* [Work to complete] Using the records below, transcribe word for word the stretch from the line that contains "ATOM 106 O O" through the line that contains "ATOM 128 O O", both end lines included, and nothing else.

___ The input ___

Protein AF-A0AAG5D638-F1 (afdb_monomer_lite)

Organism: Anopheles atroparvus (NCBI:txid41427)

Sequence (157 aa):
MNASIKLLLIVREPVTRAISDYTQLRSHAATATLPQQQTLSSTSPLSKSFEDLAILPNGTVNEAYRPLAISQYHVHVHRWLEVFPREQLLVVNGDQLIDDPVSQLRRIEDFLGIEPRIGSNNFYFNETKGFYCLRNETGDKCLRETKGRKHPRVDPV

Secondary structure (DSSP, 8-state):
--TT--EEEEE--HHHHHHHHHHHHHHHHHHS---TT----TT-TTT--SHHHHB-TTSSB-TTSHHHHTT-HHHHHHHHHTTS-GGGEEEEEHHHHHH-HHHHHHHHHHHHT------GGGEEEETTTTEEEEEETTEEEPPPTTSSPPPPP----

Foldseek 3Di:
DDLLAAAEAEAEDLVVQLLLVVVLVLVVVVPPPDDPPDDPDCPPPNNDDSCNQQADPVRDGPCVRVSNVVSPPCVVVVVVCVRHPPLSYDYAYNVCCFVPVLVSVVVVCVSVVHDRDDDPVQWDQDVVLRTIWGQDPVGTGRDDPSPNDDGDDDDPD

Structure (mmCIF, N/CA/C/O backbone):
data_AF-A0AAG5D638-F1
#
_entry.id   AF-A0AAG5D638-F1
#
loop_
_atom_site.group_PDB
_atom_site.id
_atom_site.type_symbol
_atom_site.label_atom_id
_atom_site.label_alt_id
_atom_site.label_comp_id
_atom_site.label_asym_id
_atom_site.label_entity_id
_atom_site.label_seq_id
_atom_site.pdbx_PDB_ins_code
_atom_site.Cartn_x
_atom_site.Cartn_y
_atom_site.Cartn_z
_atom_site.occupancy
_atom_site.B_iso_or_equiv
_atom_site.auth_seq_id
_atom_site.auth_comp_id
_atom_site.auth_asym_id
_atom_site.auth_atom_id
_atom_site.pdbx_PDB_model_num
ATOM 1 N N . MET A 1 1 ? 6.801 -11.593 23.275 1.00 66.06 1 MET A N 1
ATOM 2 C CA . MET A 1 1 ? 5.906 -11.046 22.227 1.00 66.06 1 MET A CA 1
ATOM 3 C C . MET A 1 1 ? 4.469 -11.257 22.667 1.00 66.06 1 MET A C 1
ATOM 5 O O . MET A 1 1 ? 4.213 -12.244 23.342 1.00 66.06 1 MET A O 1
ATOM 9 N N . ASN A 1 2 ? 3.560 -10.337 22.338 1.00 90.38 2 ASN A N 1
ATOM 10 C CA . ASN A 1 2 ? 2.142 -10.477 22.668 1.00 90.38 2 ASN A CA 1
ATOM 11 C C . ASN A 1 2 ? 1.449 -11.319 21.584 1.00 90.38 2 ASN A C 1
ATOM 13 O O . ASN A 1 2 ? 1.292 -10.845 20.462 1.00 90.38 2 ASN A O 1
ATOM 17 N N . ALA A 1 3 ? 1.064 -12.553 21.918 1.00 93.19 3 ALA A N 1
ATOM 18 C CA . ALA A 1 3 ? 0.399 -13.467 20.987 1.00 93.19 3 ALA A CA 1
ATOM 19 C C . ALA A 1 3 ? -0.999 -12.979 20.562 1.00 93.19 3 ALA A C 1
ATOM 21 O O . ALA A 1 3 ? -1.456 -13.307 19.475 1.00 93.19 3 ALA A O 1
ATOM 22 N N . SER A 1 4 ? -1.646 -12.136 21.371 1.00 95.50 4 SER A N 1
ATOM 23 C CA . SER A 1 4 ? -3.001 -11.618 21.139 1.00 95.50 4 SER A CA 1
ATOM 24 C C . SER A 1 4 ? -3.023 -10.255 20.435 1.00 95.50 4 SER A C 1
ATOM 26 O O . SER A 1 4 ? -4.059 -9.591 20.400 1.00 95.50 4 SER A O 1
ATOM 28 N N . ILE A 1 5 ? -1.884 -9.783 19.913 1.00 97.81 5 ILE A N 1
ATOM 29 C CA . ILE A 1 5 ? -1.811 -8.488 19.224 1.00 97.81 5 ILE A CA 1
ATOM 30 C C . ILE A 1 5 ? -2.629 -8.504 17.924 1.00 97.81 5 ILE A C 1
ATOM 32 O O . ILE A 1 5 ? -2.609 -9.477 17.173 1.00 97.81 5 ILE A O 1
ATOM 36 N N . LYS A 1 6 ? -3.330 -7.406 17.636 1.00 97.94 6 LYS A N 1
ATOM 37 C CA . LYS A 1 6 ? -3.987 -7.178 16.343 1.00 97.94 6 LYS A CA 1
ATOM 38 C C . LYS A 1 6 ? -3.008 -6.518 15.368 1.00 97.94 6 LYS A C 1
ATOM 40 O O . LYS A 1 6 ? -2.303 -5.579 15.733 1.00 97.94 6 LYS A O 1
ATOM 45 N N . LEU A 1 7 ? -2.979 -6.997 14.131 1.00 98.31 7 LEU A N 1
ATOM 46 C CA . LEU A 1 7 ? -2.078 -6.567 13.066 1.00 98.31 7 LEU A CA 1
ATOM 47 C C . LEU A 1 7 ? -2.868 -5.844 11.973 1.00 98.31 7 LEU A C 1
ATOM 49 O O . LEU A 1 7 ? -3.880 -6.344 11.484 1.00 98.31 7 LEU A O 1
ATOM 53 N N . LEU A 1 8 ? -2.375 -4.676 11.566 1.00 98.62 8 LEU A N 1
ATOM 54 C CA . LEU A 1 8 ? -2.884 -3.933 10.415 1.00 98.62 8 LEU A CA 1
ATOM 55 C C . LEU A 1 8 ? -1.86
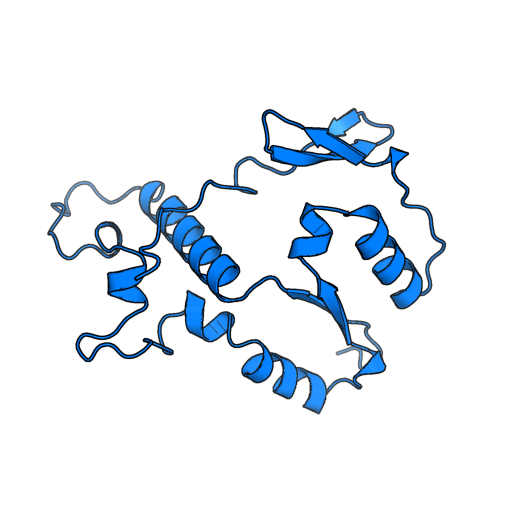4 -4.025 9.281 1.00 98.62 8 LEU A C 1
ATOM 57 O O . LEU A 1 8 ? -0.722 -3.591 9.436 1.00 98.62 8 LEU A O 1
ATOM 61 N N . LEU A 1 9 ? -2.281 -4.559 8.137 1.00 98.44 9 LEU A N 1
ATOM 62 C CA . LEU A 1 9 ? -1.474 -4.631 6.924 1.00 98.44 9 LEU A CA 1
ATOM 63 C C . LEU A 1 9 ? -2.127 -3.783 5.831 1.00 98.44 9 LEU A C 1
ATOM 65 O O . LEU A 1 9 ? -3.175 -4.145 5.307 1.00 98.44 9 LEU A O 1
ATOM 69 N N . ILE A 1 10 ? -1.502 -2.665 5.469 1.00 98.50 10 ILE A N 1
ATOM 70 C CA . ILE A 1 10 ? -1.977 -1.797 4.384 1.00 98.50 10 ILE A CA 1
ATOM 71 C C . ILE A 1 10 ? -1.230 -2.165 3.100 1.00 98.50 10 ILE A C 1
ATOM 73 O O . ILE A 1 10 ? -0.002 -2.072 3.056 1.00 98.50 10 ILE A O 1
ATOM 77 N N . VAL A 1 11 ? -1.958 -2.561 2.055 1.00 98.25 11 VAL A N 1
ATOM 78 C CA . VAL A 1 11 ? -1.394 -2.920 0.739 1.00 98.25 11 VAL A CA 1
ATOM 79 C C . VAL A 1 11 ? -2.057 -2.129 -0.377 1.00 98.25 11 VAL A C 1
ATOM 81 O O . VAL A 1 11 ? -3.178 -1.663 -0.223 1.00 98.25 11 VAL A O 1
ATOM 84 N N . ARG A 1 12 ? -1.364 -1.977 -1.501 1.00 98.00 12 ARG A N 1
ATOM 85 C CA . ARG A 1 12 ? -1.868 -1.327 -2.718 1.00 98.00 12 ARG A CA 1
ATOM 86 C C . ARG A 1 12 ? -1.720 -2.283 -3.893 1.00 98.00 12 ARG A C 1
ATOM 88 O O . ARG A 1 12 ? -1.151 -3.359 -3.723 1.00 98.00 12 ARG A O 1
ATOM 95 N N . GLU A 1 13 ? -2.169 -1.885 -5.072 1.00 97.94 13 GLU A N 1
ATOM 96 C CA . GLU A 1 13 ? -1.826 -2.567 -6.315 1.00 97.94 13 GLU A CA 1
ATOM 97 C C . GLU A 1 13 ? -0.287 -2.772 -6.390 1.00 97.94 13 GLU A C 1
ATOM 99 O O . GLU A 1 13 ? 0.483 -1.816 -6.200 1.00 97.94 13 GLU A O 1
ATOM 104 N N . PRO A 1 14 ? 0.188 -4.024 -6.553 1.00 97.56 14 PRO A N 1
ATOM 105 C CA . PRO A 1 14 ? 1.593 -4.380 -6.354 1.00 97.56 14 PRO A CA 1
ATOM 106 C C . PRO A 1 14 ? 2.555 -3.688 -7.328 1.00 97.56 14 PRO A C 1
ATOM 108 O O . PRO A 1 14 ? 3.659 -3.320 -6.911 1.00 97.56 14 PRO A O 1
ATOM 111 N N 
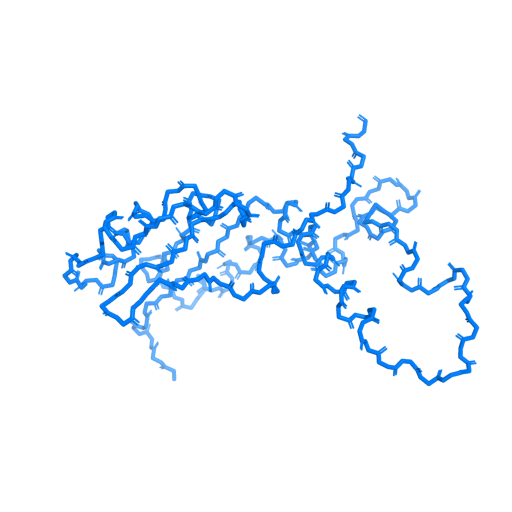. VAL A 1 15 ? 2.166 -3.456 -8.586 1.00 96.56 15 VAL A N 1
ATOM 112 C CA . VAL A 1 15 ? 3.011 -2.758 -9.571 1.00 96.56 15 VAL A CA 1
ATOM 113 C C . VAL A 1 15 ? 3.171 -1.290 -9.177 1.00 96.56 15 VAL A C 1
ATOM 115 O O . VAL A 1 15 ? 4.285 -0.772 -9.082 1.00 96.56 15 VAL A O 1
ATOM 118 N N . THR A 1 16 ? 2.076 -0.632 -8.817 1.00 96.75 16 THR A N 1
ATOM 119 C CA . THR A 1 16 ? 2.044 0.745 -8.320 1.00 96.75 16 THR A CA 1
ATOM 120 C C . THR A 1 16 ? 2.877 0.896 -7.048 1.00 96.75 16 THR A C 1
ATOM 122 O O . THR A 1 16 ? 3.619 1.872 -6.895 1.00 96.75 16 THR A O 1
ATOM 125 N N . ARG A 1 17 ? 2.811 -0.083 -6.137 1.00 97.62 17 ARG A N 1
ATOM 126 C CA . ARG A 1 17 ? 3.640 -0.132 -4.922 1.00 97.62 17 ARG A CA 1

___
___ The input ___

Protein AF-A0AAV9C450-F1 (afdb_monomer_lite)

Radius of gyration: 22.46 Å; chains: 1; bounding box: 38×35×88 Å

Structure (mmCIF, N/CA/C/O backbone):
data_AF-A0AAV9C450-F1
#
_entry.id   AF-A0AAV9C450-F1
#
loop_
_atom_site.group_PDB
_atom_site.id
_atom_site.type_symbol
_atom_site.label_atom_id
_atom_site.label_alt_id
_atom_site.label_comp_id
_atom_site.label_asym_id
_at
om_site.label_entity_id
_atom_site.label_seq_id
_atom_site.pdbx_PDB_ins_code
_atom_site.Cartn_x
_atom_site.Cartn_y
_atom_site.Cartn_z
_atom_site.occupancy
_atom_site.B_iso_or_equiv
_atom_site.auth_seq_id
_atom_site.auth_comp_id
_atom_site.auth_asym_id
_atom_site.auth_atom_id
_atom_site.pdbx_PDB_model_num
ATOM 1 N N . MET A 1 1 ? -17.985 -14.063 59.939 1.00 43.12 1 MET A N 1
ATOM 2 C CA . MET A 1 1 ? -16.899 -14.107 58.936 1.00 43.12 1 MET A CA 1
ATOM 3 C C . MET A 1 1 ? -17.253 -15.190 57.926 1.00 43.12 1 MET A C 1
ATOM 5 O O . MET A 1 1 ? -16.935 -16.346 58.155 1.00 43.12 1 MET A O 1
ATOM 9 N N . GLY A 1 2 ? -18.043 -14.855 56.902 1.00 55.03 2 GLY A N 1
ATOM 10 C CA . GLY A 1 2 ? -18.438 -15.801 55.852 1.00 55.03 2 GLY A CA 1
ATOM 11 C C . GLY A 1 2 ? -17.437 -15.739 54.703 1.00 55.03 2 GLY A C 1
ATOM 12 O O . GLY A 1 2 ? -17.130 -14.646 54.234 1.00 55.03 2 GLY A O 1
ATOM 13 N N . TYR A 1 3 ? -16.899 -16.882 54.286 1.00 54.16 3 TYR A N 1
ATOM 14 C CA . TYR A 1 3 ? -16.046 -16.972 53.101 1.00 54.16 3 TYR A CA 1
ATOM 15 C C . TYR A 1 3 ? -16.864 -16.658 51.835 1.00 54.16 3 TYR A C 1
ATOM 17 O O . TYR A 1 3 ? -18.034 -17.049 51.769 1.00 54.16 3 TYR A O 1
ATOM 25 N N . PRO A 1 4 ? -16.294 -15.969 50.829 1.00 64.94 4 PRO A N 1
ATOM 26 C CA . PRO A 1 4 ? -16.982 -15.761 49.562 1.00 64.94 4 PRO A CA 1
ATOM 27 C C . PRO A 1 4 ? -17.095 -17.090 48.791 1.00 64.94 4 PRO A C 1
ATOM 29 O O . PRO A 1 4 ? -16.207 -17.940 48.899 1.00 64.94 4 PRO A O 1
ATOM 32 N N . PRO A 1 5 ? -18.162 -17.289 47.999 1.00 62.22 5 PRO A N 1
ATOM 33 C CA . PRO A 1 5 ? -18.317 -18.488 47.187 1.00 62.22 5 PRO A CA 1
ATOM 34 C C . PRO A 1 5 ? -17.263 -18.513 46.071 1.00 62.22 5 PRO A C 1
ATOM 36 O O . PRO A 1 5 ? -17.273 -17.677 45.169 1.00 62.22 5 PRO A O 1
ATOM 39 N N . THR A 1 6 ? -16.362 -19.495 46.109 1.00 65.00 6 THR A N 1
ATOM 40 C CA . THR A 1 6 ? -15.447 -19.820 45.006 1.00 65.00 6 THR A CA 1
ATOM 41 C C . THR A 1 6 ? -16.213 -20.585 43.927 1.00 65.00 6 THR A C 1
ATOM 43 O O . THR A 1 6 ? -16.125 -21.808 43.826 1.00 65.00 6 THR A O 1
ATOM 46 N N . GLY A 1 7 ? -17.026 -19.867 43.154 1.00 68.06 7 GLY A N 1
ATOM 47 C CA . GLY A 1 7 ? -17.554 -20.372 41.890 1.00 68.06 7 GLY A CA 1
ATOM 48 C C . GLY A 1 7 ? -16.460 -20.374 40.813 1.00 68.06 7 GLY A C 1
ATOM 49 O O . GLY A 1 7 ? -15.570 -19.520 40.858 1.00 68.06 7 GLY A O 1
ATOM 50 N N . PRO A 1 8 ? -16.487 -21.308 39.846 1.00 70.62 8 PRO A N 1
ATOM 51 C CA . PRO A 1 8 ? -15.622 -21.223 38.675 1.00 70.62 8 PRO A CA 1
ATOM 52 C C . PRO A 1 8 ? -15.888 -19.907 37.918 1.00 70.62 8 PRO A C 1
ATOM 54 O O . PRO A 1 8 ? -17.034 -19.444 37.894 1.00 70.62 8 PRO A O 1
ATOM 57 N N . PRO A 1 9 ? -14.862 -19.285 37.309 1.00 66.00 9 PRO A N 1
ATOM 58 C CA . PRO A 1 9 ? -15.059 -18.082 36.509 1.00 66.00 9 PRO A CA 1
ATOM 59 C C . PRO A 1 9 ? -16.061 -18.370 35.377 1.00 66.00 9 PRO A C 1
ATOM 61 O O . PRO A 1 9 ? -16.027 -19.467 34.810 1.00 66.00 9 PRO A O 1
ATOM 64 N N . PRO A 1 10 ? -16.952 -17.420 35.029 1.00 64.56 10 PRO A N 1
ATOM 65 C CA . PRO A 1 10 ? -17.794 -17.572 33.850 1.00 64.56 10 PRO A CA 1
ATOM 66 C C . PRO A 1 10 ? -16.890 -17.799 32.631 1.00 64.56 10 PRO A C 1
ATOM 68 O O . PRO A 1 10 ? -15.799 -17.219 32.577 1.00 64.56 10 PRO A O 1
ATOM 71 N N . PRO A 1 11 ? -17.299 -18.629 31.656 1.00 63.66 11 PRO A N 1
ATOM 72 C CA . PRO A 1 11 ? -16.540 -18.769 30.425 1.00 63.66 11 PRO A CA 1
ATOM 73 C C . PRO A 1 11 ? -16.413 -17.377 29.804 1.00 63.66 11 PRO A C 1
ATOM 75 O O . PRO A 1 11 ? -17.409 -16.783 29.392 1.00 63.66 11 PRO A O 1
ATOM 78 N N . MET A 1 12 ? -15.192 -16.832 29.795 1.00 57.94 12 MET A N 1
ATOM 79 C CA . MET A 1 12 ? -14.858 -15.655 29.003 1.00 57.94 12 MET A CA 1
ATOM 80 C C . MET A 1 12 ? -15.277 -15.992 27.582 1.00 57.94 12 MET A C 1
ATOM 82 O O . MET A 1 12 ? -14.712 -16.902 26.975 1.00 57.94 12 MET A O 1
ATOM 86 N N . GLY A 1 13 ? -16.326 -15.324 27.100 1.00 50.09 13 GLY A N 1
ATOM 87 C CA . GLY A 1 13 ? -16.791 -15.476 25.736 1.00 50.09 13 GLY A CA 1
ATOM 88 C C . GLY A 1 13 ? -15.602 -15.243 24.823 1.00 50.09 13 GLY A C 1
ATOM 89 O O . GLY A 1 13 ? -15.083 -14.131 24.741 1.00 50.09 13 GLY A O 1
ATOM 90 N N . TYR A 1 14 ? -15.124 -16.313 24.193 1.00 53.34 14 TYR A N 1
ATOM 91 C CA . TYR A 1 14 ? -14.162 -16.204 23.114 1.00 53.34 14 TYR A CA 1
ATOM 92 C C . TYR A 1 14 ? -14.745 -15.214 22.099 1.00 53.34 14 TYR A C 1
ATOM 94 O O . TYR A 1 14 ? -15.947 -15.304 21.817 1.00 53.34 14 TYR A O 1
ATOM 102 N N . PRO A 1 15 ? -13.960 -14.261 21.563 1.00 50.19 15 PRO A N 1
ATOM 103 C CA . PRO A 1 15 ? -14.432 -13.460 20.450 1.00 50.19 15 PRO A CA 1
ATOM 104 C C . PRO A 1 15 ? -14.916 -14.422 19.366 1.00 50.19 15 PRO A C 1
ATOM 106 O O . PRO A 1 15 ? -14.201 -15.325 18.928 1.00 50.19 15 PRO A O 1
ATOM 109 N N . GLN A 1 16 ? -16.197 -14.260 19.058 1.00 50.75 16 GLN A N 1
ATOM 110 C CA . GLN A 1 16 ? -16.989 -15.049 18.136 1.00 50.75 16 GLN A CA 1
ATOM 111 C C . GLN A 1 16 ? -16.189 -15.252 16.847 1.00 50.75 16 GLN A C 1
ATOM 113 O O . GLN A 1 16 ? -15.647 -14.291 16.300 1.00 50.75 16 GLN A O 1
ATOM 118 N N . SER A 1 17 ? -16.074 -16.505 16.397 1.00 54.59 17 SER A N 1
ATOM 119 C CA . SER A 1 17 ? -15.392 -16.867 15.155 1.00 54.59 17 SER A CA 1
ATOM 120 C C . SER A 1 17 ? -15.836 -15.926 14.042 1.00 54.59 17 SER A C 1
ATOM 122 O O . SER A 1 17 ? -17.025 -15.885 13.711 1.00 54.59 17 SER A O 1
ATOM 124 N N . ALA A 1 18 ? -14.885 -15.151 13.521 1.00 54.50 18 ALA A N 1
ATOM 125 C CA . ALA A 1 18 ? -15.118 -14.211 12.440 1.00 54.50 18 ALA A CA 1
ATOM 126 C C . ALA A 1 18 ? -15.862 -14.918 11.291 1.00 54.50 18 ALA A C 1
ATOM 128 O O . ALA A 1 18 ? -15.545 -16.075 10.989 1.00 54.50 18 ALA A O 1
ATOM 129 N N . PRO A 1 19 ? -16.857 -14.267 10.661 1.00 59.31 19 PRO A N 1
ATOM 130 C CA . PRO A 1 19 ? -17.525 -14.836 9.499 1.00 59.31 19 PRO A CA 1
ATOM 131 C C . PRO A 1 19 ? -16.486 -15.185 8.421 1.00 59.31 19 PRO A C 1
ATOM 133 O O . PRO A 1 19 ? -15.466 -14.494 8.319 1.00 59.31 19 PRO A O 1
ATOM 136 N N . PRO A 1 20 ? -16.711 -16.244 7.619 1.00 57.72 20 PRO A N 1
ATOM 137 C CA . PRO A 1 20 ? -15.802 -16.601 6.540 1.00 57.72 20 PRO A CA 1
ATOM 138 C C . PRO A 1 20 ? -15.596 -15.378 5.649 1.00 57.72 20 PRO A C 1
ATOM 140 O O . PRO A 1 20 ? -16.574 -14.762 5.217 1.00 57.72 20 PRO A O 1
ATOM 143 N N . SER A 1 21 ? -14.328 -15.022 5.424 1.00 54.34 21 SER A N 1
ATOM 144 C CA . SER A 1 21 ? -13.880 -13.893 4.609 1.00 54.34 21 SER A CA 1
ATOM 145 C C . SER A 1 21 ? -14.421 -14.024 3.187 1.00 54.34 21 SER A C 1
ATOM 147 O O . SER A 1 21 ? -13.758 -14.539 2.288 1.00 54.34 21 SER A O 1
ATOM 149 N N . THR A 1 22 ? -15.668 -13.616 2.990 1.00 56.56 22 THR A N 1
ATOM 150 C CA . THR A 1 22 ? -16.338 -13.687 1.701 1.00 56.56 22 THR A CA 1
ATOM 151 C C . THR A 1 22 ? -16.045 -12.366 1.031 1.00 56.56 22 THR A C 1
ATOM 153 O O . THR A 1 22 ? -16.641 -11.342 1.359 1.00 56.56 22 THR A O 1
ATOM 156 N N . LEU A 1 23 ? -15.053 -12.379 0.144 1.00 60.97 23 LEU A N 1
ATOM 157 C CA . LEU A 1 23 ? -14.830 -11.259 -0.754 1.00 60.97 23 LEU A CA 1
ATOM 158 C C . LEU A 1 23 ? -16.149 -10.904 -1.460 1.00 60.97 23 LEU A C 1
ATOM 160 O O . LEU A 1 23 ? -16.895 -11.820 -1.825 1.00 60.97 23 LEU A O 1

___

* [Solution to this task]
ATOM 106 O O . PRO A 1 15 ? -14.201 -15.325 18.928 1.00 50.19 15 PRO A O 1
ATOM 109 N N . GLN A 1 16 ? -16.197 -14.260 19.058 1.00 50.75 16 GLN A N 1
ATOM 110 C CA . GLN A 1 16 ? -16.989 -15.049 18.136 1.00 50.75 16 GLN A CA 1
ATOM 111 C C . GLN A 1 16 ? -16.189 -15.252 16.847 1.00 50.75 16 GLN A C 1
ATOM 113 O O . GLN A 1 16 ? -15.647 -14.291 16.300 1.00 50.75 16 GLN A O 1
ATOM 118 N N . SER A 1 17 ? -16.074 -16.505 16.397 1.00 54.59 17 SER A N 1
ATOM 119 C CA . SER A 1 17 ? -15.392 -16.867 15.155 1.00 54.59 17 SER A CA 1
ATOM 120 C C . SER A 1 17 ? -15.836 -15.926 14.042 1.00 54.59 17 SER A C 1
ATOM 122 O O . SER A 1 17 ? -17.025 -15.885 13.711 1.00 54.59 17 SER A O 1
ATOM 124 N N . ALA A 1 18 ? -14.885 -15.151 13.521 1.00 54.50 18 ALA A N 1
ATOM 125 C CA . ALA A 1 18 ? -15.118 -14.211 12.440 1.00 54.50 18 ALA A CA 1
ATOM 126 C C . ALA A 1 18 ? -15.862 -14.918 11.291 1.00 54.50 18 ALA A C 1
ATOM 128 O O . ALA A 1 18 ? -15.545 -16.075 10.989 1.00 54.50 18 ALA A O 1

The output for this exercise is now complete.